* What you are asked to do *
Return exactly the span of lines in the following data that opens with the line containing "ATOM 207 N N" and closes with the line containing "ATOM 211 O O". Include nothing else.

* Material for this exercise *
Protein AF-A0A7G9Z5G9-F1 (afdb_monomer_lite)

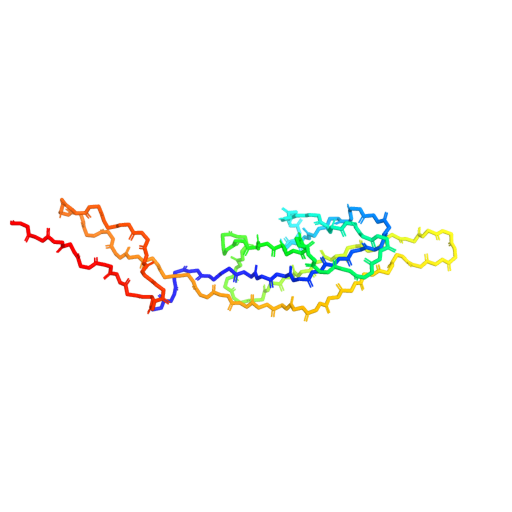Organism: NCBI:txid2759913

Secondary structure (DSSP, 8-state):
--SEEEEEEEEEESS--PEEEETTEEEEEPEE-SS---TT-EEEE-GGG--SS---EEEPPPEETTEEPPEEEEEEEEEEE-PPP--TTT----SPPTTSPPPPP---

Radius of gyration: 18.72 Å; chains: 1; bounding box: 38×40×56 Å

pLDDT: mean 74.22, std 15.71, range [39.5, 94.75]

Sequence (108 aa):
MPASADLILDVFDTDYNNPVLVNGNSVGILCINTIESWKQCTIKIHGSVLRVGSNTLTIQSESRGGNYDDFMIRNMGVTPVFRCPTNNTHANYGVRDVLGRCPRALVR

Foldseek 3Di:
DFPFKKKKWQKAWQPDQWFKDKQRHTQGTHHHDVDPDSVPRIGIGDRVSDDPDDMDIDTDWDDDDPDTTDMDTDDIDIGGAHDDDPDPDPDDFDGDDPVSDGPDPPPD

Structure (mmCIF, N/CA/C/O backbone):
data_AF-A0A7G9Z5G9-F1
#
_entry.id   AF-A0A7G9Z5G9-F1
#
loop_
_atom_site.group_PDB
_atom_site.id
_atom_site.type_symbol
_atom_site.label_atom_id
_atom_site.label_alt_id
_atom_site.label_comp_id
_atom_site.label_asym_id
_atom_site.label_entity_id
_atom_site.label_seq_id
_atom_site.pdbx_PDB_ins_code
_atom_site.Cartn_x
_atom_site.Cartn_y
_atom_site.Cartn_z
_atom_site.occupancy
_atom_site.B_iso_or_equiv
_atom_site.auth_seq_id
_atom_site.auth_comp_id
_atom_site.auth_asym_id
_atom_site.auth_atom_id
_atom_site.pdbx_PDB_model_num
ATOM 1 N N . MET A 1 1 ? -12.068 2.387 22.741 1.00 45.78 1 MET A N 1
ATOM 2 C CA . MET A 1 1 ? -11.936 1.789 21.396 1.00 45.78 1 MET A CA 1
ATOM 3 C C . MET A 1 1 ? -11.436 2.870 20.439 1.00 45.78 1 MET A C 1
ATOM 5 O O . MET A 1 1 ? -11.945 3.985 20.549 1.00 45.78 1 MET A O 1
ATOM 9 N N . PRO A 1 2 ? -10.424 2.619 19.587 1.00 54.34 2 PRO A N 1
ATOM 10 C CA . PRO A 1 2 ? -10.058 3.547 18.512 1.00 54.34 2 PRO A CA 1
ATOM 11 C C . PRO A 1 2 ? -11.267 3.798 17.599 1.00 
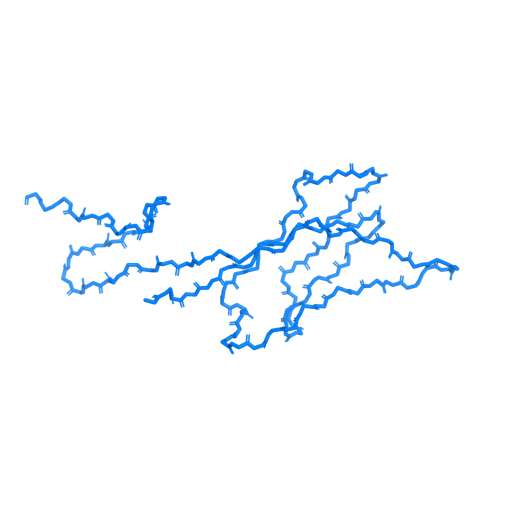54.34 2 PRO A C 1
ATOM 13 O O . PRO A 1 2 ? -12.078 2.899 17.393 1.00 54.34 2 PRO A O 1
ATOM 16 N N . ALA A 1 3 ? -11.417 5.031 17.107 1.00 61.16 3 ALA A N 1
ATOM 17 C CA . ALA A 1 3 ? -12.561 5.418 16.273 1.00 61.16 3 ALA A CA 1
ATOM 18 C C . ALA A 1 3 ? -12.373 4.984 14.809 1.00 61.16 3 ALA A C 1
ATOM 20 O O . ALA A 1 3 ? -13.345 4.775 14.091 1.00 61.16 3 ALA A O 1
ATOM 21 N N . SER A 1 4 ? -11.116 4.854 14.387 1.00 73.19 4 SER A N 1
ATOM 22 C CA . SER A 1 4 ? -10.669 4.308 13.106 1.00 73.19 4 SER A CA 1
ATOM 23 C C . SER A 1 4 ? -9.199 3.891 13.242 1.00 73.19 4 SER A C 1
ATOM 25 O O . SER A 1 4 ? -8.578 4.128 14.280 1.00 73.19 4 SER A O 1
ATOM 27 N N . ALA A 1 5 ? -8.618 3.286 12.213 1.00 80.31 5 ALA A N 1
ATOM 28 C CA . ALA A 1 5 ? -7.177 3.080 12.117 1.00 80.31 5 ALA A CA 1
ATOM 29 C C . ALA A 1 5 ? -6.721 3.471 10.713 1.00 80.31 5 ALA A C 1
ATOM 31 O O . ALA A 1 5 ? -7.440 3.198 9.760 1.00 80.31 5 ALA A O 1
ATOM 32 N N . ASP A 1 6 ? -5.571 4.120 10.593 1.00 88.06 6 ASP A N 1
ATOM 33 C CA . ASP A 1 6 ? -4.930 4.378 9.307 1.00 88.06 6 ASP A CA 1
ATOM 34 C C . ASP A 1 6 ? -3.986 3.209 8.989 1.00 88.06 6 ASP A C 1
ATOM 36 O O . ASP A 1 6 ? -3.388 2.627 9.896 1.00 88.06 6 ASP A O 1
ATOM 40 N N . LEU A 1 7 ? -3.830 2.871 7.714 1.00 89.94 7 LEU A N 1
ATOM 41 C CA . LEU A 1 7 ? -2.812 1.935 7.246 1.00 89.94 7 LEU A CA 1
ATOM 42 C C . LEU A 1 7 ? -1.686 2.726 6.573 1.00 89.94 7 LEU A C 1
ATOM 44 O O . LEU A 1 7 ? -1.925 3.605 5.749 1.00 89.94 7 LEU A O 1
ATOM 48 N N . ILE A 1 8 ? -0.452 2.424 6.953 1.00 90.81 8 ILE A N 1
ATOM 49 C CA . ILE A 1 8 ? 0.766 2.959 6.356 1.00 90.81 8 ILE A CA 1
ATOM 50 C C . ILE A 1 8 ? 1.372 1.853 5.507 1.00 90.81 8 ILE A C 1
ATOM 52 O O . ILE A 1 8 ? 1.631 0.759 6.015 1.00 90.81 8 ILE A O 1
ATOM 56 N N . LEU A 1 9 ? 1.580 2.141 4.228 1.00 89.50 9 LEU A N 1
ATOM 57 C CA . LEU A 1 9 ? 2.163 1.217 3.270 1.00 89.50 9 LEU A CA 1
ATOM 58 C C . LEU A 1 9 ? 3.428 1.837 2.678 1.00 89.50 9 LEU A C 1
ATOM 60 O O . LEU A 1 9 ? 3.344 2.845 1.981 1.00 89.50 9 LEU A O 1
ATOM 64 N N . ASP A 1 10 ? 4.579 1.226 2.942 1.00 88.38 10 ASP A N 1
ATOM 65 C CA . ASP A 1 10 ? 5.834 1.571 2.276 1.00 88.38 10 ASP A CA 1
ATOM 66 C C . ASP A 1 10 ? 6.021 0.624 1.094 1.00 88.38 10 ASP A C 1
ATOM 68 O O . ASP A 1 10 ? 6.379 -0.548 1.271 1.00 88.38 10 ASP A O 1
ATOM 72 N N . VAL A 1 11 ? 5.755 1.142 -0.099 1.00 85.44 11 VAL A N 1
ATOM 73 C CA . VAL A 1 11 ? 5.822 0.400 -1.354 1.00 85.44 11 VAL A CA 1
ATOM 74 C C . VAL A 1 11 ? 6.362 1.312 -2.447 1.00 85.44 11 VAL A C 1
ATOM 76 O O . VAL A 1 11 ? 5.975 2.479 -2.526 1.00 85.44 11 VAL A O 1
ATOM 79 N N . PHE A 1 12 ? 7.255 0.788 -3.279 1.00 81.25 12 PHE A N 1
ATOM 80 C CA . PHE A 1 12 ? 7.730 1.496 -4.463 1.00 81.25 12 PHE A CA 1
ATOM 81 C C . PHE A 1 12 ? 7.801 0.576 -5.678 1.00 81.25 12 PHE A C 1
ATOM 83 O O . PHE A 1 12 ? 7.860 -0.648 -5.538 1.00 81.25 12 PHE A O 1
ATOM 90 N N . ASP A 1 13 ? 7.778 1.209 -6.844 1.00 77.62 13 ASP A N 1
ATOM 91 C CA . ASP A 1 13 ? 7.884 0.619 -8.175 1.00 77.62 13 ASP A CA 1
ATOM 92 C C . ASP A 1 13 ? 9.158 1.150 -8.849 1.00 77.62 13 ASP A C 1
ATOM 94 O O . ASP A 1 13 ? 9.560 2.298 -8.610 1.00 77.62 13 ASP A O 1
ATOM 98 N N . THR A 1 14 ? 9.823 0.337 -9.664 1.00 67.88 14 THR A N 1
ATOM 99 C CA . THR A 1 14 ? 11.012 0.774 -10.406 1.00 67.88 14 THR A CA 1
ATOM 100 C C . THR A 1 14 ? 10.683 1.543 -11.678 1.00 67.88 14 THR A C 1
ATOM 102 O O . THR A 1 14 ? 11.502 2.350 -12.124 1.00 67.88 14 THR A O 1
ATOM 105 N N . ASP A 1 15 ? 9.479 1.359 -12.224 1.00 70.31 15 ASP A N 1
ATOM 106 C CA . ASP A 1 15 ? 9.200 1.680 -13.619 1.00 70.31 15 ASP A CA 1
ATOM 107 C C . ASP A 1 15 ? 7.917 2.504 -13.832 1.00 70.31 15 ASP A C 1
ATOM 109 O O . ASP A 1 15 ? 7.932 3.405 -14.682 1.00 70.31 15 ASP A O 1
ATOM 113 N N . TYR A 1 16 ? 6.830 2.290 -13.065 1.00 72.19 16 TYR A N 1
ATOM 114 C CA . TYR A 1 16 ? 5.543 2.977 -13.311 1.00 72.19 16 TYR A CA 1
ATOM 115 C C . TYR A 1 16 ? 4.728 3.388 -12.075 1.00 72.19 16 TYR A C 1
ATOM 117 O O . TYR A 1 16 ? 4.871 2.900 -10.961 1.00 72.19 16 TYR A O 1
ATOM 125 N N . ASN A 1 17 ? 3.808 4.332 -12.298 1.00 74.94 17 ASN A N 1
ATOM 126 C CA . ASN A 1 17 ? 2.863 4.811 -11.292 1.00 74.94 17 ASN A CA 1
ATOM 127 C C . ASN A 1 17 ? 1.627 3.899 -11.279 1.00 74.94 17 ASN A C 1
ATOM 129 O O . ASN A 1 17 ? 0.538 4.313 -11.689 1.00 74.94 17 ASN A O 1
ATOM 133 N N . ASN A 1 18 ? 1.793 2.653 -10.841 1.00 83.25 18 ASN A N 1
ATOM 134 C CA . ASN A 1 18 ? 0.683 1.709 -10.739 1.00 83.25 18 ASN A CA 1
ATOM 135 C C . ASN A 1 18 ? -0.301 2.126 -9.622 1.00 83.25 18 ASN A C 1
ATOM 137 O O . ASN A 1 18 ? 0.130 2.585 -8.557 1.00 83.25 18 ASN A O 1
ATOM 141 N N . PRO A 1 19 ? -1.629 2.015 -9.822 1.00 87.88 19 PRO A N 1
ATOM 142 C CA . PRO A 1 19 ? -2.599 2.410 -8.809 1.00 87.88 19 PRO A CA 1
ATOM 143 C C . PRO A 1 19 ? -2.612 1.429 -7.634 1.00 87.88 19 PRO A C 1
ATOM 145 O O . PRO A 1 19 ? -2.572 0.209 -7.804 1.00 87.88 19 PRO A O 1
ATOM 148 N N . VAL A 1 20 ? -2.759 1.973 -6.428 1.00 89.38 20 VAL A N 1
ATOM 149 C CA . VAL A 1 20 ? -3.005 1.196 -5.212 1.00 89.38 20 VAL A CA 1
ATOM 150 C C . VAL A 1 20 ? -4.478 1.302 -4.863 1.00 89.38 20 VAL A C 1
ATOM 152 O O . VAL A 1 20 ? -5.011 2.401 -4.689 1.00 89.38 20 VAL A O 1
ATOM 155 N N . LEU A 1 21 ? -5.138 0.151 -4.758 1.00 93.00 21 LEU A N 1
ATOM 156 C CA . LEU A 1 21 ? -6.566 0.055 -4.486 1.00 93.00 21 LEU A CA 1
ATOM 157 C C . LEU A 1 21 ? -6.820 -0.585 -3.122 1.00 93.00 21 LEU A C 1
ATOM 159 O O . LEU A 1 21 ? -6.188 -1.575 -2.757 1.00 93.00 21 LEU A O 1
ATOM 163 N N . VAL A 1 22 ? -7.815 -0.077 -2.402 1.00 93.81 22 VAL A N 1
ATOM 164 C CA . VAL A 1 22 ? -8.341 -0.689 -1.180 1.00 93.81 22 VAL A CA 1
ATOM 165 C C . VAL A 1 22 ? -9.830 -0.918 -1.344 1.00 93.81 22 VAL A C 1
ATOM 167 O O . VAL A 1 22 ? -10.593 0.014 -1.599 1.00 93.81 22 VAL A O 1
ATOM 170 N N . ASN A 1 23 ? -10.253 -2.175 -1.207 1.00 94.06 23 ASN A N 1
ATOM 171 C CA . ASN A 1 23 ? -11.635 -2.599 -1.440 1.00 94.06 23 ASN A CA 1
ATOM 172 C C . ASN A 1 23 ? -12.163 -2.149 -2.823 1.00 94.06 23 ASN A C 1
ATOM 174 O O . ASN A 1 23 ? -13.332 -1.794 -2.953 1.00 94.06 23 ASN A O 1
ATOM 178 N N . GLY A 1 24 ? -11.288 -2.121 -3.837 1.00 93.38 24 GLY A N 1
ATOM 179 C CA . GLY A 1 24 ? -11.596 -1.669 -5.200 1.00 93.38 24 GLY A CA 1
ATOM 180 C C . GLY A 1 24 ? -11.514 -0.154 -5.433 1.00 93.38 24 GLY A C 1
ATOM 181 O O . GLY A 1 24 ? -11.604 0.273 -6.579 1.00 93.38 24 GLY A O 1
ATOM 182 N N . ASN A 1 25 ? -11.304 0.663 -4.394 1.00 91.81 25 ASN A N 1
ATOM 183 C CA . ASN A 1 25 ? -11.195 2.119 -4.522 1.00 91.81 25 ASN A CA 1
ATOM 184 C C . ASN A 1 25 ? -9.733 2.558 -4.600 1.00 91.81 25 ASN A C 1
ATOM 186 O O . ASN A 1 25 ? -8.930 2.125 -3.776 1.00 91.81 25 ASN A O 1
ATOM 190 N N . SER A 1 26 ? -9.396 3.454 -5.529 1.00 91.81 26 SER A N 1
ATOM 191 C CA . SER A 1 26 ? -8.045 4.021 -5.614 1.00 91.81 26 SER A CA 1
ATOM 192 C C . SER A 1 26 ? -7.733 4.902 -4.404 1.00 91.81 26 SER A C 1
ATOM 194 O O . SER A 1 26 ? -8.510 5.793 -4.057 1.00 91.81 26 SER A O 1
ATOM 196 N N . VAL A 1 27 ? -6.601 4.632 -3.753 1.00 90.75 27 VAL A N 1
ATOM 197 C CA . VAL A 1 27 ? -6.121 5.346 -2.555 1.00 90.75 27 VAL A CA 1
ATOM 198 C C . VAL A 1 27 ? -4.778 6.039 -2.777 1.00 90.75 27 VAL A C 1
ATOM 200 O O . VAL A 1 27 ? -4.337 6.807 -1.925 1.00 90.75 27 VAL A O 1
ATOM 203 N N . GLY A 1 28 ? -4.126 5.775 -3.909 1.00 88.25 28 GLY A N 1
ATOM 204 C CA . GLY A 1 28 ? -2.828 6.333 -4.255 1.00 88.25 28 GLY A CA 1
ATOM 205 C C . GLY A 1 28 ? -2.232 5.667 -5.489 1.00 88.25 28 GLY A C 1
ATOM 206 O O . GLY A 1 28 ? -2.859 4.820 -6.124 1.00 88.25 28 GLY A O 1
ATOM 207 N N . ILE A 1 29 ? -1.003 6.056 -5.802 1.00 86.25 29 ILE A N 1
ATOM 208 C CA . ILE A 1 29 ? -0.169 5.462 -6.848 1.00 86.25 29 ILE A CA 1
ATOM 209 C C . ILE A 1 29 ? 1.164 5.055 -6.227 1.00 86.25 29 ILE A C 1
ATOM 211 O O . ILE A 1 29 ? 1.601 5.681 -5.255 1.00 86.25 29 ILE A O 1
ATOM 215 N N . LEU A 1 30 ? 1.795 4.017 -6.767 1.00 83.88 30 LEU A N 1
ATOM 216 C CA . LEU A 1 30 ? 3.165 3.675 -6.412 1.00 83.88 30 LEU A CA 1
ATO
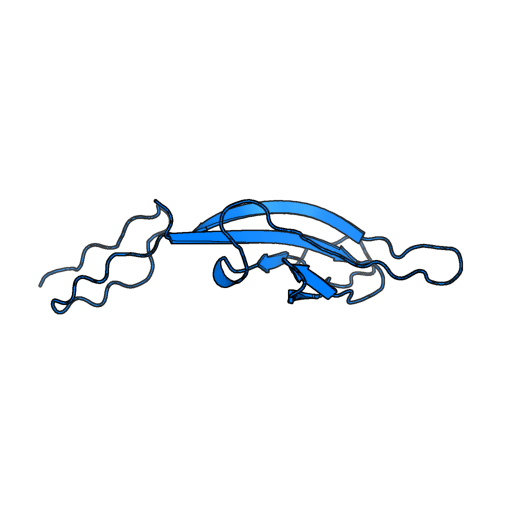M 217 C C . LEU A 1 30 ? 4.090 4.838 -6.772 1.00 83.88 30 LEU A C 1
ATOM 219 O O . LEU A 1 30 ? 3.907 5.494 -7.796 1.00 83.88 30 LEU A O 1
ATOM 223 N N . CYS A 1 31 ? 5.064 5.115 -5.908 1.00 79.12 31 CYS A N 1
ATOM 224 C CA . CYS A 1 31 ? 6.157 6.002 -6.279 1.00 79.12 31 CYS A CA 1
ATOM 225 C C . CYS A 1 31 ? 7.078 5.260 -7.261 1.00 79.12 31 CYS A C 1
ATOM 227 O O . CYS A 1 31 ? 7.324 4.066 -7.090 1.00 79.12 31 CYS A O 1
ATOM 229 N N . ILE A 1 32 ? 7.617 5.982 -8.241 1.00 78.19 32 ILE A N 1
ATOM 230 C CA . ILE A 1 32 ? 8.624 5.449 -9.163 1.00 78.19 32 ILE A CA 1
ATOM 231 C C . ILE A 1 32 ? 10.011 5.821 -8.651 1.00 78.19 32 ILE A C 1
ATOM 233 O O . ILE A 1 32 ? 10.276 6.999 -8.384 1.00 78.19 32 ILE A O 1
ATOM 237 N N . ASN A 1 33 ? 10.912 4.844 -8.567 1.00 74.81 33 ASN A N 1
ATOM 238 C CA . ASN A 1 33 ? 12.325 5.102 -8.327 1.00 74.81 33 ASN A CA 1
ATOM 239 C C . ASN A 1 33 ? 13.224 4.150 -9.118 1.00 74.81 33 ASN A C 1
ATOM 241 O O . ASN A 1 33 ? 13.177 2.941 -8.927 1.00 74.81 33 ASN A O 1
ATOM 245 N N . THR A 1 34 ? 14.112 4.698 -9.949 1.00 74.00 34 THR A N 1
ATOM 246 C CA . THR A 1 34 ? 15.043 3.905 -10.773 1.00 74.00 34 THR A CA 1
ATOM 247 C C . THR A 1 34 ? 16.183 3.271 -9.965 1.00 74.00 34 THR A C 1
ATOM 249 O O . THR A 1 34 ? 16.974 2.497 -10.501 1.00 74.00 34 THR A O 1
ATOM 252 N N . ILE A 1 35 ? 16.301 3.621 -8.682 1.00 77.69 35 ILE A N 1
ATOM 253 C CA . ILE A 1 35 ? 17.228 3.044 -7.706 1.00 77.69 35 ILE A CA 1
ATOM 254 C C . ILE A 1 35 ? 16.405 2.711 -6.462 1.00 77.69 35 ILE A C 1
ATOM 256 O O . ILE A 1 35 ? 15.554 3.513 -6.074 1.00 77.69 35 ILE A O 1
ATOM 260 N N . GLU A 1 36 ? 16.678 1.577 -5.803 1.00 77.19 36 GLU A N 1
ATOM 261 C CA . GLU A 1 36 ? 16.017 1.239 -4.537 1.00 77.19 36 GLU A CA 1
ATOM 262 C C . GLU A 1 36 ? 16.183 2.386 -3.528 1.00 77.19 36 GLU A C 1
ATOM 264 O O . GLU A 1 36 ? 17.257 2.632 -2.973 1.00 77.19 36 GLU A O 1
ATOM 269 N N . SER A 1 37 ? 15.093 3.114 -3.296 1.00 78.06 37 SER A N 1
ATOM 270 C CA . SER A 1 37 ? 15.057 4.228 -2.3
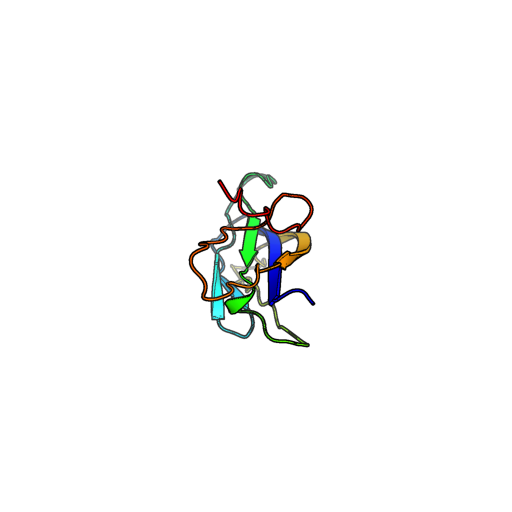64 1.00 78.06 37 SER A CA 1
ATOM 271 C C . SER A 1 37 ? 13.642 4.429 -1.851 1.00 78.06 37 SER A C 1
ATOM 273 O O . SER A 1 37 ? 12.711 4.786 -2.566 1.00 78.06 37 SER A O 1
ATOM 275 N N . TRP A 1 38 ? 13.517 4.253 -0.541 1.00 77.81 38 TRP A N 1
ATOM 276 C CA . TRP A 1 38 ? 12.265 4.332 0.205 1.00 77.81 38 TRP A CA 1
ATOM 277 C C . TRP A 1 38 ? 11.866 5.766 0.573 1.00 77.81 38 TRP A C 1
ATOM 279 O O . TRP A 1 38 ? 10.901 5.990 1.309 1.00 77.81 38 TRP A O 1
ATOM 289 N N . LYS A 1 39 ? 12.644 6.763 0.141 1.00 77.44 39 LYS A N 1
ATOM 290 C CA . LYS A 1 39 ? 12.404 8.161 0.494 1.00 77.44 39 LYS A CA 1
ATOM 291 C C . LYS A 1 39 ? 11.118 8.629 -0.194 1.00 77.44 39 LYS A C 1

* Exercise result *
ATOM 207 N N . ILE A 1 29 ? -1.003 6.056 -5.802 1.00 86.25 29 ILE A N 1
ATOM 208 C CA . ILE A 1 29 ? -0.169 5.462 -6.848 1.00 86.25 29 ILE A CA 1
ATOM 209 C C . ILE A 1 29 ? 1.164 5.055 -6.227 1.00 86.25 29 ILE A C 1
ATOM 211 O O . ILE A 1 29 ? 1.601 5.681 -5.255 1.00 86.25 29 ILE A O 1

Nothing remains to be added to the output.